Andantino de Clara Wieck
'Andantino de Clara Wieck', (Add MS 37056, f. 15r).

Finally, from the material to the poetic. The piece, like much of Schumann’s music, comes with various aspects of autobiography almost encoded into it. Its composition coincided with a period in which Robert was forcibly separated from the love of his life and future wife, Clara Wieck. The theme he refers to appears in full in the slow movement (and can be seen in the image above), although it has not yet been identified from any of Clara’s known compositions. It could be seen as a very public declaration of the connection between the two musicians who continued to inspire each other in the years to come. The five descending notes of the theme went on to become something of an obsession for both Robert and, later, Johannes Brahms, and versions of this idea appear in a number of other compositions by them.4 The theme, or suggestions of it, appears throughout this piece too though, including as the dramatic opening gesture of the whole work – a launch pad into the turbulent and passionate first movement.
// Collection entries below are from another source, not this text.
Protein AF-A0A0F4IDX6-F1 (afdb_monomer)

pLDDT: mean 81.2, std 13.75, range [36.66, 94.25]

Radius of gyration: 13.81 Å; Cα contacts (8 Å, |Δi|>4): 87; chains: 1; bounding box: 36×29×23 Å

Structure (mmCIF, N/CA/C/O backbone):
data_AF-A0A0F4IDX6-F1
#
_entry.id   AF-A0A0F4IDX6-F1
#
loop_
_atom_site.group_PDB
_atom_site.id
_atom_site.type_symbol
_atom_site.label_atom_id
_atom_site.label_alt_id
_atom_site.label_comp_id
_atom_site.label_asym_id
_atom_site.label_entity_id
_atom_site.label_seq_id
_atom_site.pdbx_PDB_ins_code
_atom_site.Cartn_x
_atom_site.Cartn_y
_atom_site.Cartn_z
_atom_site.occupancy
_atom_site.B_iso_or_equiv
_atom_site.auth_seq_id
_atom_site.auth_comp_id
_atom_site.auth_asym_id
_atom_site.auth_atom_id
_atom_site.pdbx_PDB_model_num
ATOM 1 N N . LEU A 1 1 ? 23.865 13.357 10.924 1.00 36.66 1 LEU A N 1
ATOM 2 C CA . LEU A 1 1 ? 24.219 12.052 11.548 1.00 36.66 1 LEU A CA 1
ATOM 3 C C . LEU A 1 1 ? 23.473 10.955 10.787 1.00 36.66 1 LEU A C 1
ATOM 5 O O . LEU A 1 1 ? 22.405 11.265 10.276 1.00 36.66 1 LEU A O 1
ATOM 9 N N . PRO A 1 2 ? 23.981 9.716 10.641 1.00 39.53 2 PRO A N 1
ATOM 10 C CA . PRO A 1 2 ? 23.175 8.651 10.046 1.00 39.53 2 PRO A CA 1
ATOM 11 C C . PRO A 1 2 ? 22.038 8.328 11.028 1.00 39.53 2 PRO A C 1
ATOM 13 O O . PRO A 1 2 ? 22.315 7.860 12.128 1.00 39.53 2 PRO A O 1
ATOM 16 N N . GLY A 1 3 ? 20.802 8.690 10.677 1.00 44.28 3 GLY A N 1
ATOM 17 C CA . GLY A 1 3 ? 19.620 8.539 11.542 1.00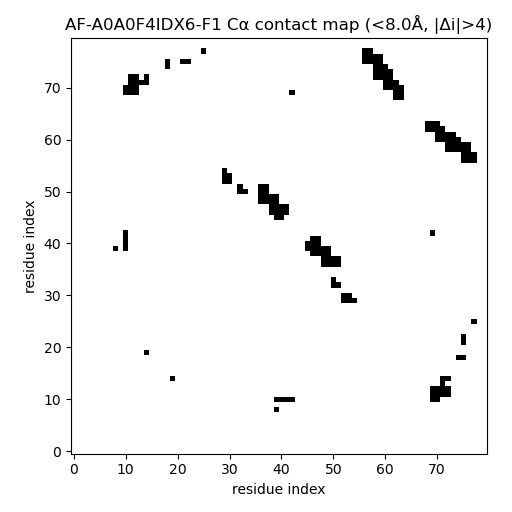 44.28 3 GLY A CA 1
ATOM 18 C C . GLY A 1 3 ? 18.582 9.663 11.429 1.00 44.28 3 GLY A C 1
ATOM 19 O O . GLY A 1 3 ? 17.473 9.503 11.913 1.00 44.28 3 GLY A O 1
ATOM 20 N N . GLU A 1 4 ? 18.890 10.788 10.769 1.00 46.09 4 GLU A N 1
ATOM 21 C CA . GLU A 1 4 ? 17.921 11.896 10.610 1.00 46.09 4 GLU A CA 1
ATOM 22 C C . GLU A 1 4 ? 16.838 11.612 9.545 1.00 46.09 4 GLU A C 1
ATOM 24 O O . GLU A 1 4 ? 15.808 12.280 9.520 1.00 46.09 4 GLU A O 1
ATOM 29 N N . ASP A 1 5 ? 17.030 10.586 8.708 1.00 52.81 5 ASP A N 1
ATOM 30 C CA . ASP A 1 5 ? 16.084 10.194 7.654 1.00 52.81 5 ASP A CA 1
ATOM 31 C C . ASP A 1 5 ? 15.097 9.084 8.079 1.00 52.81 5 ASP A C 1
ATOM 33 O O . ASP A 1 5 ? 14.164 8.801 7.331 1.00 52.81 5 ASP A O 1
ATOM 37 N N . GLU A 1 6 ? 15.265 8.441 9.247 1.00 53.94 6 GLU A N 1
ATOM 38 C CA . GLU A 1 6 ? 14.420 7.296 9.655 1.00 53.94 6 GLU A CA 1
ATOM 39 C C . GLU A 1 6 ? 12.973 7.697 9.979 1.00 53.94 6 GLU A C 1
ATOM 41 O O . GLU A 1 6 ? 12.049 6.930 9.713 1.00 53.94 6 GLU A O 1
ATOM 46 N N . ASP A 1 7 ? 12.763 8.920 10.472 1.00 59.16 7 ASP A N 1
ATOM 47 C CA . ASP A 1 7 ? 11.428 9.461 10.759 1.00 59.16 7 ASP A CA 1
ATOM 48 C C . ASP A 1 7 ? 10.761 10.104 9.530 1.00 59.16 7 ASP A C 1
ATOM 50 O O . ASP A 1 7 ? 9.603 10.531 9.593 1.00 59.16 7 ASP A O 1
ATOM 54 N N . THR A 1 8 ? 11.466 10.195 8.394 1.00 68.69 8 THR A N 1
ATOM 55 C CA . THR A 1 8 ? 10.900 10.780 7.174 1.00 68.69 8 THR A CA 1
ATOM 56 C C . THR A 1 8 ? 10.091 9.721 6.419 1.00 68.69 8 THR A C 1
ATOM 58 O O . THR A 1 8 ? 10.659 8.726 5.961 1.00 68.69 8 THR A O 1
ATOM 61 N N . PRO A 1 9 ? 8.770 9.909 6.228 1.00 72.19 9 PRO A N 1
ATOM 62 C CA . PRO A 1 9 ? 7.948 8.940 5.516 1.00 72.19 9 PRO A CA 1
ATOM 63 C C . PRO A 1 9 ? 8.434 8.772 4.071 1.00 72.19 9 PRO A C 1
ATOM 65 O O . PRO A 1 9 ? 8.467 9.720 3.286 1.00 72.19 9 PRO A O 1
ATOM 68 N N . LEU A 1 10 ? 8.798 7.540 3.720 1.00 78.81 10 LEU A N 1
ATOM 69 C CA . LEU A 1 10 ? 9.299 7.189 2.397 1.00 78.81 10 LEU A CA 1
ATOM 70 C C . LEU A 1 10 ? 8.145 6.879 1.436 1.00 78.81 10 LEU A C 1
ATOM 72 O O . LEU A 1 10 ? 7.270 6.063 1.730 1.00 78.81 10 LEU A O 1
ATOM 76 N N . VAL A 1 11 ? 8.170 7.491 0.251 1.00 84.44 11 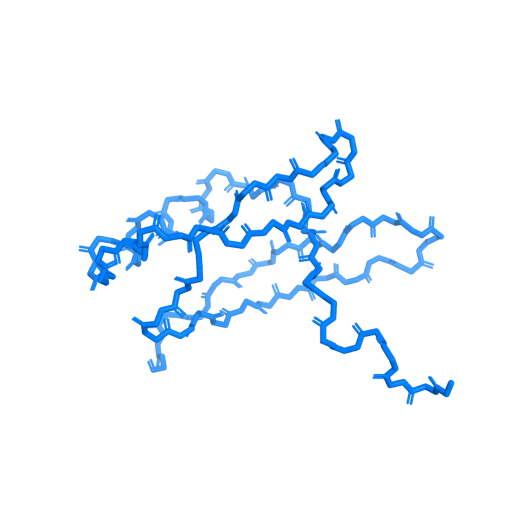VAL A N 1
ATOM 77 C CA . VAL A 1 11 ? 7.167 7.262 -0.800 1.00 84.44 11 VAL A CA 1
ATOM 78 C C . VAL A 1 11 ? 7.661 6.206 -1.781 1.00 84.44 11 VAL A C 1
ATOM 80 O O . VAL A 1 11 ? 8.741 6.336 -2.355 1.00 84.44 11 VAL A O 1
ATOM 83 N N . SER A 1 12 ? 6.854 5.164 -1.986 1.00 86.62 12 SER A N 1
ATOM 84 C CA . SER A 1 12 ? 7.140 4.078 -2.925 1.00 86.62 12 SER A CA 1
ATOM 85 C C . SER A 1 12 ? 6.668 4.367 -4.348 1.00 86.62 12 SER A C 1
ATOM 87 O O . SER A 1 12 ? 5.896 5.291 -4.610 1.00 86.62 12 SER A O 1
ATOM 89 N N . SER A 1 13 ? 7.147 3.548 -5.283 1.00 86.75 13 SER A N 1
ATOM 90 C CA . SER A 1 13 ? 6.589 3.453 -6.630 1.00 86.75 13 SER A CA 1
ATOM 91 C C . SER A 1 13 ? 5.108 3.046 -6.575 1.00 86.75 13 SER A C 1
ATOM 93 O O . SER A 1 13 ? 4.701 2.355 -5.637 1.00 86.75 13 SER A O 1
ATOM 95 N N . PRO A 1 14 ? 4.295 3.402 -7.589 1.00 88.94 14 PRO A N 1
ATOM 96 C CA . PRO A 1 14 ? 2.897 2.992 -7.648 1.00 88.94 14 PRO A CA 1
ATOM 97 C C . PRO A 1 14 ? 2.721 1.482 -7.460 1.00 88.94 14 PRO A C 1
ATOM 99 O O . PRO A 1 14 ? 3.375 0.682 -8.132 1.00 88.94 14 PRO A O 1
ATOM 102 N N . LEU A 1 15 ? 1.809 1.095 -6.564 1.00 91.06 15 LEU A N 1
ATOM 103 C CA . LEU A 1 15 ? 1.554 -0.314 -6.281 1.00 91.06 15 LEU A CA 1
ATOM 104 C C . LEU A 1 15 ? 1.003 -1.043 -7.523 1.00 91.06 15 LEU A C 1
ATOM 106 O O . LEU A 1 15 ? 0.028 -0.574 -8.130 1.00 91.06 15 LEU A O 1
ATOM 110 N N . PRO A 1 16 ? 1.545 -2.228 -7.858 1.00 91.88 16 PRO A N 1
ATOM 111 C CA . PRO A 1 16 ? 0.951 -3.130 -8.836 1.00 91.88 16 PRO A CA 1
ATOM 112 C C . PRO A 1 16 ? -0.528 -3.436 -8.529 1.00 91.88 16 PRO A C 1
ATOM 114 O O . PRO A 1 16 ? -0.924 -3.454 -7.359 1.00 91.88 16 PRO A O 1
ATOM 117 N N . PRO A 1 17 ? -1.366 -3.737 -9.543 1.00 94.25 17 PRO A N 1
ATOM 118 C CA . PRO A 1 17 ? -2.798 -3.974 -9.344 1.00 94.25 17 PRO A CA 1
ATOM 119 C C . PRO A 1 17 ? -3.139 -5.037 -8.292 1.00 94.25 17 PRO A C 1
ATOM 121 O O . PRO A 1 17 ? -4.086 -4.838 -7.535 1.00 94.25 17 PRO A O 1
ATOM 124 N N . ALA A 1 18 ? -2.361 -6.121 -8.218 1.00 91.81 18 ALA A N 1
ATOM 125 C CA . ALA A 1 18 ? -2.553 -7.175 -7.221 1.00 91.81 18 ALA A CA 1
ATOM 126 C C . ALA A 1 18 ? -2.336 -6.651 -5.791 1.00 91.81 18 ALA A C 1
ATOM 128 O O . ALA A 1 18 ? -3.224 -6.767 -4.955 1.00 91.81 18 ALA A O 1
ATOM 129 N N . LEU A 1 19 ? -1.226 -5.946 -5.546 1.00 93.44 19 LEU A N 1
ATOM 130 C CA . LEU A 1 19 ? -0.936 -5.356 -4.235 1.00 93.44 19 LEU A CA 1
ATOM 131 C C . LEU A 1 19 ? -1.941 -4.272 -3.836 1.00 93.44 19 LEU A C 1
ATOM 133 O O . LEU A 1 19 ? -2.242 -4.123 -2.655 1.00 93.44 19 LEU A O 1
ATOM 137 N N . ARG A 1 20 ? -2.515 -3.537 -4.799 1.00 93.31 20 ARG A N 1
ATOM 138 C CA . ARG A 1 20 ? -3.638 -2.632 -4.502 1.00 93.31 20 ARG A CA 1
ATOM 139 C C . ARG A 1 20 ? -4.884 -3.384 -4.042 1.00 93.31 20 ARG A C 1
ATOM 141 O O . ARG A 1 20 ? -5.592 -2.869 -3.183 1.00 93.31 20 ARG A O 1
ATOM 148 N N . ALA A 1 21 ? -5.178 -4.548 -4.620 1.00 92.94 21 ALA A N 1
ATOM 149 C CA . ALA A 1 21 ? -6.317 -5.362 -4.202 1.00 92.94 21 ALA A CA 1
ATOM 150 C C . ALA A 1 21 ? -6.111 -5.913 -2.783 1.00 92.94 21 ALA A C 1
ATOM 152 O O . ALA A 1 21 ? -7.028 -5.827 -1.966 1.00 92.94 21 ALA A O 1
ATOM 153 N N . ASP A 1 22 ? -4.898 -6.375 -2.472 1.00 90.81 22 ASP A N 1
ATOM 154 C CA . ASP A 1 22 ? -4.525 -6.842 -1.133 1.00 90.81 22 ASP A CA 1
ATOM 155 C C . ASP A 1 22 ? -4.597 -5.708 -0.102 1.00 90.81 22 ASP A C 1
ATOM 157 O O . ASP A 1 22 ? -5.203 -5.865 0.958 1.00 90.81 22 ASP A O 1
ATOM 161 N N . LEU A 1 23 ? -4.071 -4.523 -0.438 1.00 91.75 23 LEU A N 1
ATOM 162 C CA . LEU A 1 23 ? -4.182 -3.338 0.414 1.00 91.75 23 LEU A CA 1
ATOM 163 C C . LEU A 1 23 ? -5.648 -2.965 0.653 1.00 91.75 23 LEU A C 1
ATOM 165 O O . LEU A 1 23 ? -6.056 -2.755 1.790 1.00 91.75 23 LEU A O 1
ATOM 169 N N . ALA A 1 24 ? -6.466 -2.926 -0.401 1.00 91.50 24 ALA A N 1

Opening of the first movement, with the 'Clara theme' appearing in the first bar
Opening of the first movement, with the 'Clara theme' appearing in the first bar (Add MS 37056, f. 3r).

There is a lot in this manuscript, both in the notation and beyond, in layers of evidence and ambiguity. Like many of Robert Schumann's manuscripts (see his later set of piano pieces, for example his Waldszenen in the BnF collections) it is like a graphic realisation of the romantic idea of the wild, turbulent moments of inspiration and creation – whilst at the same time being tempered by reminders of a more prosaic reality.

Chris Scobie

Lead Curator, Music Manuscripts

 

References

1. Quoted in the preface to the edition by Ernst Herttrich, published by G. Henle Verlag (2008). 

2. Linda Correll Roesner, ‘The Autograph of Schumann’s Piano Sonata in F Minor, Opus 14’, in The Musical Quarterly, 61/1. Jan 1975, pp. 98-130.

3. Quoted in Herttrich, preface. 

4. Judith Chernaik, 'Brahms's Clara themes revisited', in The Musical Times, Winter 2019.